Change-Id: I6c2dc177ebd3f7dc7bbbbd19ae67221371851ebe
diff --git a/src/mark_sweep.cc b/src/mark_sweep.cc
index 72b9ddb..d070a57 100644
--- a/src/mark_sweep.cc
+++ b/src/mark_sweep.cc
@@ -59,6 +59,7 @@
mark_stack_->Reset();
// TODO: if concurrent, clear the card table.
+ heap_->GetCardTable()->ClearNonImageSpaceCards(heap_);
// TODO: if concurrent, enable card marking in compiler
@@ -101,6 +102,13 @@
mark_sweep->MarkObject0(root, false);
}
+void MarkSweep::ReMarkObjectVisitor(const Object* root, void* arg) {
+ DCHECK(root != NULL);
+ DCHECK(arg != NULL);
+ MarkSweep* mark_sweep = reinterpret_cast<MarkSweep*>(arg);
+ mark_sweep->MarkObject0(root, true);
+}
+
// Marks all objects in the root set.
void MarkSweep::MarkRoots() {
Runtime::Current()->VisitRoots(MarkObjectVisitor, this);
@@ -110,7 +118,7 @@
DCHECK(root != NULL);
DCHECK(arg != NULL);
MarkSweep* mark_sweep = reinterpret_cast<MarkSweep*>(arg);
- DCHECK(mark_sweep->finger_ == NULL); // no point to check finger if it is NULL
+ //DCHECK(mark_sweep->finger_ == NULL); // no point to check finger if it is NULL
mark_sweep->MarkObject0(root, false);
mark_sweep->ScanObject(root);
}
@@ -123,7 +131,7 @@
if (spaces[i]->IsImageSpace()) {
byte* begin = spaces[i]->Begin();
byte* end = spaces[i]->End();
- card_table->Scan(begin, end, ScanImageRootVisitor, this);
+ card_table->Scan(heap_->GetLiveBits(), begin, end, ScanImageRootVisitor, this);
}
}
}
@@ -140,6 +148,48 @@
mark_sweep->ScanObject(obj);
}
+void MarkSweep::ScanDirtyCardCallback(Object* obj, void* arg) {
+ MarkSweep* mark_sweep = reinterpret_cast<MarkSweep*>(arg);
+ mark_sweep->ScanObject(obj);
+}
+
+void MarkSweep::ScanGrayObjects() {
+ const std::vector<Space*>& spaces = heap_->GetSpaces();
+ CardTable* card_table = heap_->GetCardTable();
+ for (size_t i = 0; i < spaces.size(); ++i) {
+ byte* begin = spaces[i]->Begin();
+ byte* end = spaces[i]->End();
+ // Normally, we only need to scan the black dirty objects
+ // But for image spaces, the roots will not be black objects.

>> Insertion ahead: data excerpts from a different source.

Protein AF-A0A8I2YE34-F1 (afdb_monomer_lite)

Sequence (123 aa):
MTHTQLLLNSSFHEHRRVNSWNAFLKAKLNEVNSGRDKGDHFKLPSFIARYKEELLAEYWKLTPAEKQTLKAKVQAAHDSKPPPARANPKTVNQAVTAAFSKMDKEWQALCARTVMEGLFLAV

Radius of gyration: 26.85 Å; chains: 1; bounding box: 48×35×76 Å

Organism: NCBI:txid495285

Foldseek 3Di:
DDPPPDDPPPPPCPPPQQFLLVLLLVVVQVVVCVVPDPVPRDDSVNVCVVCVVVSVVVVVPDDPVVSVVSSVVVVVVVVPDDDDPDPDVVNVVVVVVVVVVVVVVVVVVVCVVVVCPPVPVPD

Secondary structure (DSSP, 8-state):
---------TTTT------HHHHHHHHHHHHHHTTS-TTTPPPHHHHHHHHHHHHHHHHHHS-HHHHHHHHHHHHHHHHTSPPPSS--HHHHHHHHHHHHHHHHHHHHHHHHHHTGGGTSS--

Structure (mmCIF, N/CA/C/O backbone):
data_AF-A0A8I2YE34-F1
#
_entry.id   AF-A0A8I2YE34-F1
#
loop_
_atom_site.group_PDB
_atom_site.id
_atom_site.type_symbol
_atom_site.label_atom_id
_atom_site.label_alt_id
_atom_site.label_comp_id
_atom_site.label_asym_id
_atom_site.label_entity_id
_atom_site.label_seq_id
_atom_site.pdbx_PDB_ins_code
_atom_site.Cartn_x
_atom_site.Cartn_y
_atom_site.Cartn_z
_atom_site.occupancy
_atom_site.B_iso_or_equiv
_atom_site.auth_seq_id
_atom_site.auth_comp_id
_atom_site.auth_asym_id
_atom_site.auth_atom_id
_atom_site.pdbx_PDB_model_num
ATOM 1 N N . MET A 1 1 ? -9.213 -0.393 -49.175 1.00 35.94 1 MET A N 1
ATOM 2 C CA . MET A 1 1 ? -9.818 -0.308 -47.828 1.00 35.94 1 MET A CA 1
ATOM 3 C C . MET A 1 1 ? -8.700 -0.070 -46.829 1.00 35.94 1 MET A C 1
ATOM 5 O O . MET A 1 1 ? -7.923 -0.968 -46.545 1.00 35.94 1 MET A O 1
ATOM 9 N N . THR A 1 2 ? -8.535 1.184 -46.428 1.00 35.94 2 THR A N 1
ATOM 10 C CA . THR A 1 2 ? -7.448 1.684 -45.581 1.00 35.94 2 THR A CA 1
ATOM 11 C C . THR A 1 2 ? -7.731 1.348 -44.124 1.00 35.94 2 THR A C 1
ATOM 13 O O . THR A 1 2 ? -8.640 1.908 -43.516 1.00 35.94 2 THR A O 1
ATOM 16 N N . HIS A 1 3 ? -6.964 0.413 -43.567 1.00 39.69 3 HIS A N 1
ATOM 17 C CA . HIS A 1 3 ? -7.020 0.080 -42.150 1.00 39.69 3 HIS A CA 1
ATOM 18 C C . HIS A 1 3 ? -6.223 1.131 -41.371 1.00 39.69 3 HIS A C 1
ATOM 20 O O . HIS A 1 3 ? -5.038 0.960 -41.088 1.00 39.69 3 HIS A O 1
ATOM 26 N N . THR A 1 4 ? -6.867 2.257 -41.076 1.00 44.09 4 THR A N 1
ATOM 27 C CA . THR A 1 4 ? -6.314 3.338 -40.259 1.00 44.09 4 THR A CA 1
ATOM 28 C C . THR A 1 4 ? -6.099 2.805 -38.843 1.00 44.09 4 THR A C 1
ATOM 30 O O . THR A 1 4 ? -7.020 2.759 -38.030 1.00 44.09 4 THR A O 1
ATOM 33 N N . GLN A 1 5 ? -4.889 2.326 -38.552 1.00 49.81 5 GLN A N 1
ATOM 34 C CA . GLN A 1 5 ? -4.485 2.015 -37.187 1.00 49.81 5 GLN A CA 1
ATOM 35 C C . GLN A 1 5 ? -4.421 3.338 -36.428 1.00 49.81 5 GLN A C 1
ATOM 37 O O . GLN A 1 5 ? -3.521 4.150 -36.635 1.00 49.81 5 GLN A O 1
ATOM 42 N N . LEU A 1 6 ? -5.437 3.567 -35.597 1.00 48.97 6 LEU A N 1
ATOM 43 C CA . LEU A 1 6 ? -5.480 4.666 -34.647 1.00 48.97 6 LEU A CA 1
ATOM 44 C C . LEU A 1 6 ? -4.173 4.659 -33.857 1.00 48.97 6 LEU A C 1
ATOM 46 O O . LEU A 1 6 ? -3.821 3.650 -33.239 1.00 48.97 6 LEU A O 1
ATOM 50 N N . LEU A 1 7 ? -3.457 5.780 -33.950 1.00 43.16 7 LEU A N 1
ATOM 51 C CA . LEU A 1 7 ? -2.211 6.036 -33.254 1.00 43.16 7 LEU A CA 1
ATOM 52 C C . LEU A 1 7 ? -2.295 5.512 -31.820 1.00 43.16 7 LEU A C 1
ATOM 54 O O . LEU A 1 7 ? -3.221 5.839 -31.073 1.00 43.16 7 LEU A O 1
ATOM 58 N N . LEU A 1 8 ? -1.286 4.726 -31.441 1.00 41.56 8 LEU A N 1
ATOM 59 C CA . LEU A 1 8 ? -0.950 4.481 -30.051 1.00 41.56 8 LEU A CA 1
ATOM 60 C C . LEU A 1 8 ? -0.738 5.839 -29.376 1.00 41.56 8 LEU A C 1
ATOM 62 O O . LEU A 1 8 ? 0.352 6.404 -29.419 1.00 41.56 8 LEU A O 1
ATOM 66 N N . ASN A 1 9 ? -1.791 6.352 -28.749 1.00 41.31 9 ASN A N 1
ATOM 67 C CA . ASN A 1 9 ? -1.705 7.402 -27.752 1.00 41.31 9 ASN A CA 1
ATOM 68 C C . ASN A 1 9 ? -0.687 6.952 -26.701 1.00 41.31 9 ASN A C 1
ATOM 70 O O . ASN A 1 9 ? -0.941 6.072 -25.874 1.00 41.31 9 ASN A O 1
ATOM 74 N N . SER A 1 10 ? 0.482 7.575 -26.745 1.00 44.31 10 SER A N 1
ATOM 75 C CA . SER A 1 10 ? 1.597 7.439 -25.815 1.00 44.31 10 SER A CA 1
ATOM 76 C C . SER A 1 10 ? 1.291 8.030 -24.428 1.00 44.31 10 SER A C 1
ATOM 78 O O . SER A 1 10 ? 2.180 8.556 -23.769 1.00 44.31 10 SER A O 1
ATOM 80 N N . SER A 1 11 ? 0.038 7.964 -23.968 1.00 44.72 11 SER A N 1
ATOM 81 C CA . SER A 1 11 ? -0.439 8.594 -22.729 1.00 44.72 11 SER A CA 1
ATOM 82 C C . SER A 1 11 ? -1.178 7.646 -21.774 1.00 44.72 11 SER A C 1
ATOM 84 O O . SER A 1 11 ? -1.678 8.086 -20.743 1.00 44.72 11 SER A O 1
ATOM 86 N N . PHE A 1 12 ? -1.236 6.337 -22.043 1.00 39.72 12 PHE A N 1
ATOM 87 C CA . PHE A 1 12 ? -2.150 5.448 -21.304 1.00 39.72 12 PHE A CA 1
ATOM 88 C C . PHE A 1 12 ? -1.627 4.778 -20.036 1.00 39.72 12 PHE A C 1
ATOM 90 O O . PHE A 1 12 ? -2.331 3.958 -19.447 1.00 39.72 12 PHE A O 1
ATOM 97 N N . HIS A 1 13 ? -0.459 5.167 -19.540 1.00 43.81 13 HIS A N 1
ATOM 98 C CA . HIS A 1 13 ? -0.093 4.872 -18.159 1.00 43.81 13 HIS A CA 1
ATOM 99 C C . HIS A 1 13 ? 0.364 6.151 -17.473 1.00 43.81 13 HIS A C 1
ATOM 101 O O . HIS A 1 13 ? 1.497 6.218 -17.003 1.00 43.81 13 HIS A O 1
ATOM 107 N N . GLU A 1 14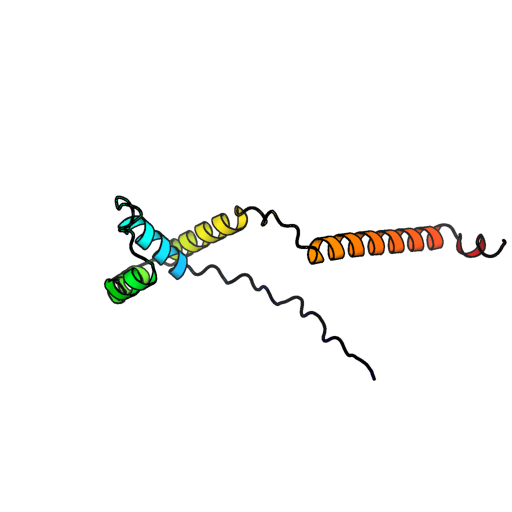 ? -0.528 7.145 -17.358 1.00 41.38 14 GLU A N 1
ATOM 108 C CA . GLU A 1 14 ? -0.482 8.024 -16.186 1.00 41.38 14 GLU A CA 1
ATOM 109 C C . GLU A 1 14 ? -0.412 7.082 -14.977 1.00 41.38 14 GLU A C 1
ATOM 111 O O . GLU A 1 14 ? -1.385 6.405 -14.630 1.00 41.38 14 GLU A O 1
ATOM 116 N N . HIS A 1 15 ? 0.794 6.902 -14.434 1.00 51.78 15 HIS A N 1
ATOM 117 C CA . HIS A 1 15 ? 1.024 6.041 -13.289 1.00 51.78 15 HIS A CA 1
ATOM 118 C C . HIS A 1 15 ? 0.039 6.496 -12.226 1.00 51.78 15 HIS A C 1
ATOM 120 O O . HIS A 1 15 ? 0.070 7.667 -11.845 1.00 51.78 15 HIS A O 1
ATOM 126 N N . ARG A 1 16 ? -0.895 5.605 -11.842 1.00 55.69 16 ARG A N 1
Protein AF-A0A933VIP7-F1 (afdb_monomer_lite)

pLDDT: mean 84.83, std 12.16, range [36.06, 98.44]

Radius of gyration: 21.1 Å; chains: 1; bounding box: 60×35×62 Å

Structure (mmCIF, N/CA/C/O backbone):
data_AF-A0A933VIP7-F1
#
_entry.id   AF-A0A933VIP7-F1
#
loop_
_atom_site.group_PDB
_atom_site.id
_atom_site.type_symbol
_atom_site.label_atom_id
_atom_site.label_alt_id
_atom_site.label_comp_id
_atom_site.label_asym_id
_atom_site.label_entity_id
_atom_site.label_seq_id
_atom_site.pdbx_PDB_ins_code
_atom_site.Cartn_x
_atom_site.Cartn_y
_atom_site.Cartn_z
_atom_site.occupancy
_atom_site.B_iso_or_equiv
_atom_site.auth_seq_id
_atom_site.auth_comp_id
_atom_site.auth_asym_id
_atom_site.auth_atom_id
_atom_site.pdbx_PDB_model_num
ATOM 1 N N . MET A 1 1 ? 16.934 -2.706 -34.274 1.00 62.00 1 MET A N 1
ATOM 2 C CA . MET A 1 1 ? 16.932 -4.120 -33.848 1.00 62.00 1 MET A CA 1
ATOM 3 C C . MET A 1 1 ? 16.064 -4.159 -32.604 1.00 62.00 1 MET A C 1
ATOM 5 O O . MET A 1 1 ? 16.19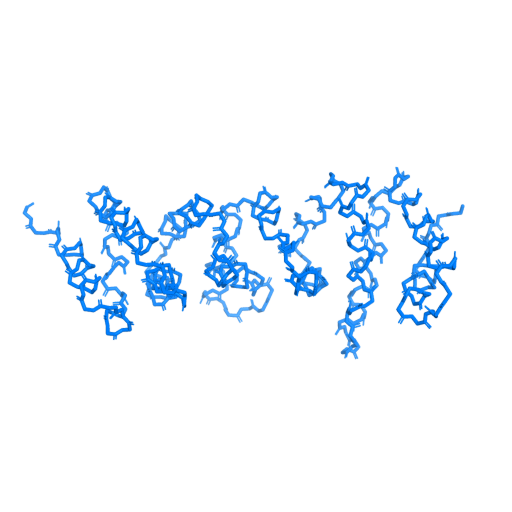1 -3.220 -31.832 1.00 62.00 1 MET A O 1
ATOM 9 N N . ALA A 1 2 ? 15.119 -5.093 -32.472 1.00 72.69 2 ALA A N 1
ATOM 10 C CA . ALA A 1 2 ? 14.344 -5.194 -31.230 1.00 72.69 2 ALA A CA 1
ATOM 11 C C . ALA A 1 2 ? 15.287 -5.628 -30.100 1.00 72.69 2 ALA A C 1
ATOM 13 O O . ALA A 1 2 ? 16.163 -6.455 -30.360 1.00 72.69 2 ALA A O 1
ATOM 14 N N . LEU A 1 3 ? 15.144 -5.050 -28.905 1.00 76.44 3 LEU A N 1
ATOM 15 C CA . LEU A 1 3 ? 15.930 -5.450 -27.739 1.00 76.44 3 LEU A CA 1
ATOM 16 C C . LEU A 1 3 ? 15.613 -6.912 -27.414 1.00 76.44 3 LEU A C 1
ATOM 18 O O . LEU A 1 3 ? 14.462 -7.240 -27.169 1.00 76.44 3 LEU A O 1
ATOM 22 N N . ASP A 1 4 ? 16.586 -7.809 -27.443 1.00 82.88 4 ASP A N 1
ATOM 23 C CA . ASP A 1 4 ? 16.390 -9.159 -26.917 1.00 82.88 4 ASP A CA 1
ATOM 24 C C . ASP A 1 4 ? 16.966 -9.257 -25.504 1.00 82.88 4 ASP A C 1
ATOM 26 O O . ASP A 1 4 ? 17.589 -8.324 -24.995 1.00 82.88 4 ASP A O 1
ATOM 30 N N . ARG A 1 5 ? 16.736 -10.394 -24.850 1.00 75.88 5 ARG A N 1
ATOM 31 C CA . ARG A 1 5 ? 17.234 -10.635 -23.500 1.00 75.88 5 ARG A CA 1
ATOM 32 C C . ARG A 1 5 ? 18.752 -10.515 -23.411 1.00 75.88 5 ARG A C 1
ATOM 34 O O . ARG A 1 5 ? 19.242 -9.890 -22.485 1.00 75.88 5 ARG A O 1
ATOM 41 N N . THR A 1 6 ? 19.493 -11.095 -24.355 1.00 82.38 6 THR A N 1
ATOM 42 C CA . THR A 1 6 ? 20.961 -11.029 -24.336 1.00 82.38 6 THR A CA 1
ATOM 43 C C . THR A 1 6 ? 21.427 -9.581 -24.346 1.00 82.38 6 THR A C 1
ATOM 45 O O . THR A 1 6 ? 22.337 -9.224 -23.602 1.00 82.38 6 THR A O 1
ATOM 48 N N . ARG A 1 7 ? 20.760 -8.729 -25.128 1.00 82.38 7 ARG A N 1
ATOM 49 C CA . ARG A 1 7 ? 21.041 -7.301 -25.133 1.00 82.38 7 ARG A CA 1
ATOM 50 C C . ARG A 1 7 ? 20.606 -6.609 -23.840 1.00 82.38 7 ARG A C 1
ATOM 52 O O . ARG A 1 7 ? 21.348 -5.758 -23.370 1.00 82.38 7 ARG A O 1
ATOM 59 N N . LEU A 1 8 ? 19.461 -6.964 -23.252 1.00 75.94 8 LEU A N 1
ATOM 60 C CA . LEU A 1 8 ? 19.048 -6.428 -21.948 1.00 75.94 8 LEU A CA 1
ATOM 61 C C . LEU A 1 8 ? 20.066 -6.781 -20.854 1.00 75.94 8 LEU A C 1
ATOM 63 O O . LEU A 1 8 ? 20.499 -5.885 -20.138 1.00 75.94 8 LEU A O 1
ATOM 67 N N . ASP A 1 9 ? 20.495 -8.042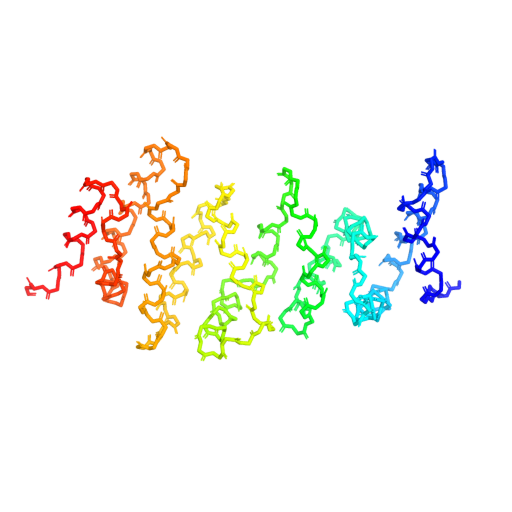 -20.778 1.00 76.94 9 ASP A N 1
ATOM 68 C CA . ASP A 1 9 ? 21.509 -8.506 -19.829 1.00 76.94 9 ASP A CA 1
ATOM 69 C C . ASP A 1 9 ? 22.816 -7.719 -20.027 1.00 76.94 9 ASP A C 1
ATOM 71 O O . ASP A 1 9 ? 23.388 -7.207 -19.069 1.00 76.94 9 ASP A O 1
ATOM 75 N N . GLU A 1 10 ? 23.277 -7.542 -21.270 1.00 78.81 10 GLU A N 1
ATOM 76 C CA . GLU A 1 10 ? 24.458 -6.717 -21.559 1.00 78.81 10 GLU A CA 1
ATOM 77 C C . GLU A 1 10 ? 24.317 -5.276 -21.056 1.00 78.81 10 GLU A C 1
ATOM 79 O O . GLU A 1 10 ? 25.296 -4.715 -20.573 1.00 78.81 10 GLU A O 1
ATOM 84 N N . LEU A 1 11 ? 23.136 -4.667 -21.183 1.00 74.81 11 LEU A N 1
ATOM 85 C CA . LEU A 1 11 ? 22.896 -3.286 -20.760 1.00 74.81 11 LEU A CA 1
ATOM 86 C C . LEU A 1 11 ? 22.838 -3.171 -19.229 1.00 74.81 11 LEU A C 1
ATOM 88 O O . LEU A 1 11 ? 23.508 -2.308 -18.672 1.00 74.81 11 LEU A O 1
ATOM 92 N N . VAL A 1 12 ? 22.127 -4.089 -18.566 1.00 70.06 12 VAL A N 1
ATOM 93 C CA . VAL A 1 12 ? 22.031 -4.195 -17.098 1.00 70.06 12 VAL A CA 1
ATOM 94 C C . VAL A 1 12 ? 23.409 -4.405 -16.465 1.00 70.06 12 VAL A C 1
ATOM 96 O O . VAL A 1 12 ? 23.805 -3.700 -15.540 1.00 70.06 12 VAL A O 1
ATOM 99 N N . TRP A 1 13 ? 24.191 -5.352 -16.988 1.00 65.88 13 TRP A N 1
ATOM 100 C CA . TRP A 1 13 ? 25.504 -5.677 -16.427 1.00 65.88 13 TRP A CA 1
ATOM 101 C C . TRP A 1 13 ? 26.582 -4.645 -16.763 1.00 65.88 13 TRP A C 1
ATOM 103 O O . TRP A 1 13 ? 27.585 -4.567 -16.054 1.00 65.88 13 TRP A O 1
ATOM 113 N N . VAL A 1 14 ? 26.405 -3.855 -17.828 1.00 62.62 14 VAL A N 1
ATOM 114 C CA . VAL A 1 14 ? 27.278 -2.708 -18.107 1.00 62.62 14 VAL A CA 1
ATOM 115 C C . VAL A 1 14 ? 27.127 -1.640 -17.033 1.00 62.62 14 VAL A C 1
ATOM 117 O O . VAL A 1 14 ? 28.137 -1.061 -16.663 1.00 62.62 14 VAL A O 1
ATOM 120 N N . GLU A 1 15 ? 25.929 -1.417 -16.506 1.00 56.62 15 GLU A N 1
ATOM 121 C CA . GLU A 1 15 ? 25.710 -0.468 -15.411 1.00 56.62 15 GLU A CA 1
ATOM 122 C C . GLU A 1 15 ? 26.200 -1.012 -14.064 1.00 56.62 15 GLU A C 1
ATOM 124 O O . GLU A 1 15 ? 26.902 -0.330 -13.330 1.00 56.62 15 GLU A O 1
ATOM 129 N N . ALA A 1 16 ? 25.938 -2.285 -13.763 1.00 58.78 16 ALA A N 1
ATOM 130 C CA . ALA A 1 16 ? 26.316 -2.854 -12.469 1.00 58.78 16 ALA A CA 1
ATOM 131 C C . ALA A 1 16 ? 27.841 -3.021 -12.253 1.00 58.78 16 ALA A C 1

+ // To address this we just scan the live bits instead of the mark bits.
+ if (UNLIKELY(spaces[i]->IsImageSpace())) {
+ // Image roots may not be marked so we may need to mark them.
+ // TODO: optimize this by offsetting some of the work to init.
+ card_table->Scan(heap_->GetLiveBits(), begin, end, ScanImageRootVisitor, this);
+ } else {
+ card_table->Scan(heap_->GetMarkBits(), begin, end, ScanDirtyCardCallback, this);
+ }
+ }
+}
+
+void MarkSweep::VerifyImageRoots() {
+ // Verify roots ensures that all the references inside the image space point
+ // objects which are either in the image space or marked objects in the alloc
+ // space
+#ifndef NDEBUG
+ void* arg = reinterpret_cast<void*>(this);
+ const std::vector<Space*>& spaces = heap_->GetSpaces();
+ for (size_t i = 0; i < spaces.size(); ++i) {
+ if (spaces[i]->IsImageSpace()) {
+ uintptr_t begin = reinterpret_cast<uintptr_t>(spaces[i]->Begin());
+ uintptr_t end = reinterpret_cast<uintptr_t>(spaces[i]->End());
+ mark_bitmap_->ScanWalk(begin, end, &MarkSweep::CheckBitmapCallback, arg);
+ }
+ }
+ finger_ = reinterpret_cast<Object*>(~0);
+#endif
+}
+
// Populates the mark stack based on the set of marked objects and
// recursively marks until the mark stack is emptied.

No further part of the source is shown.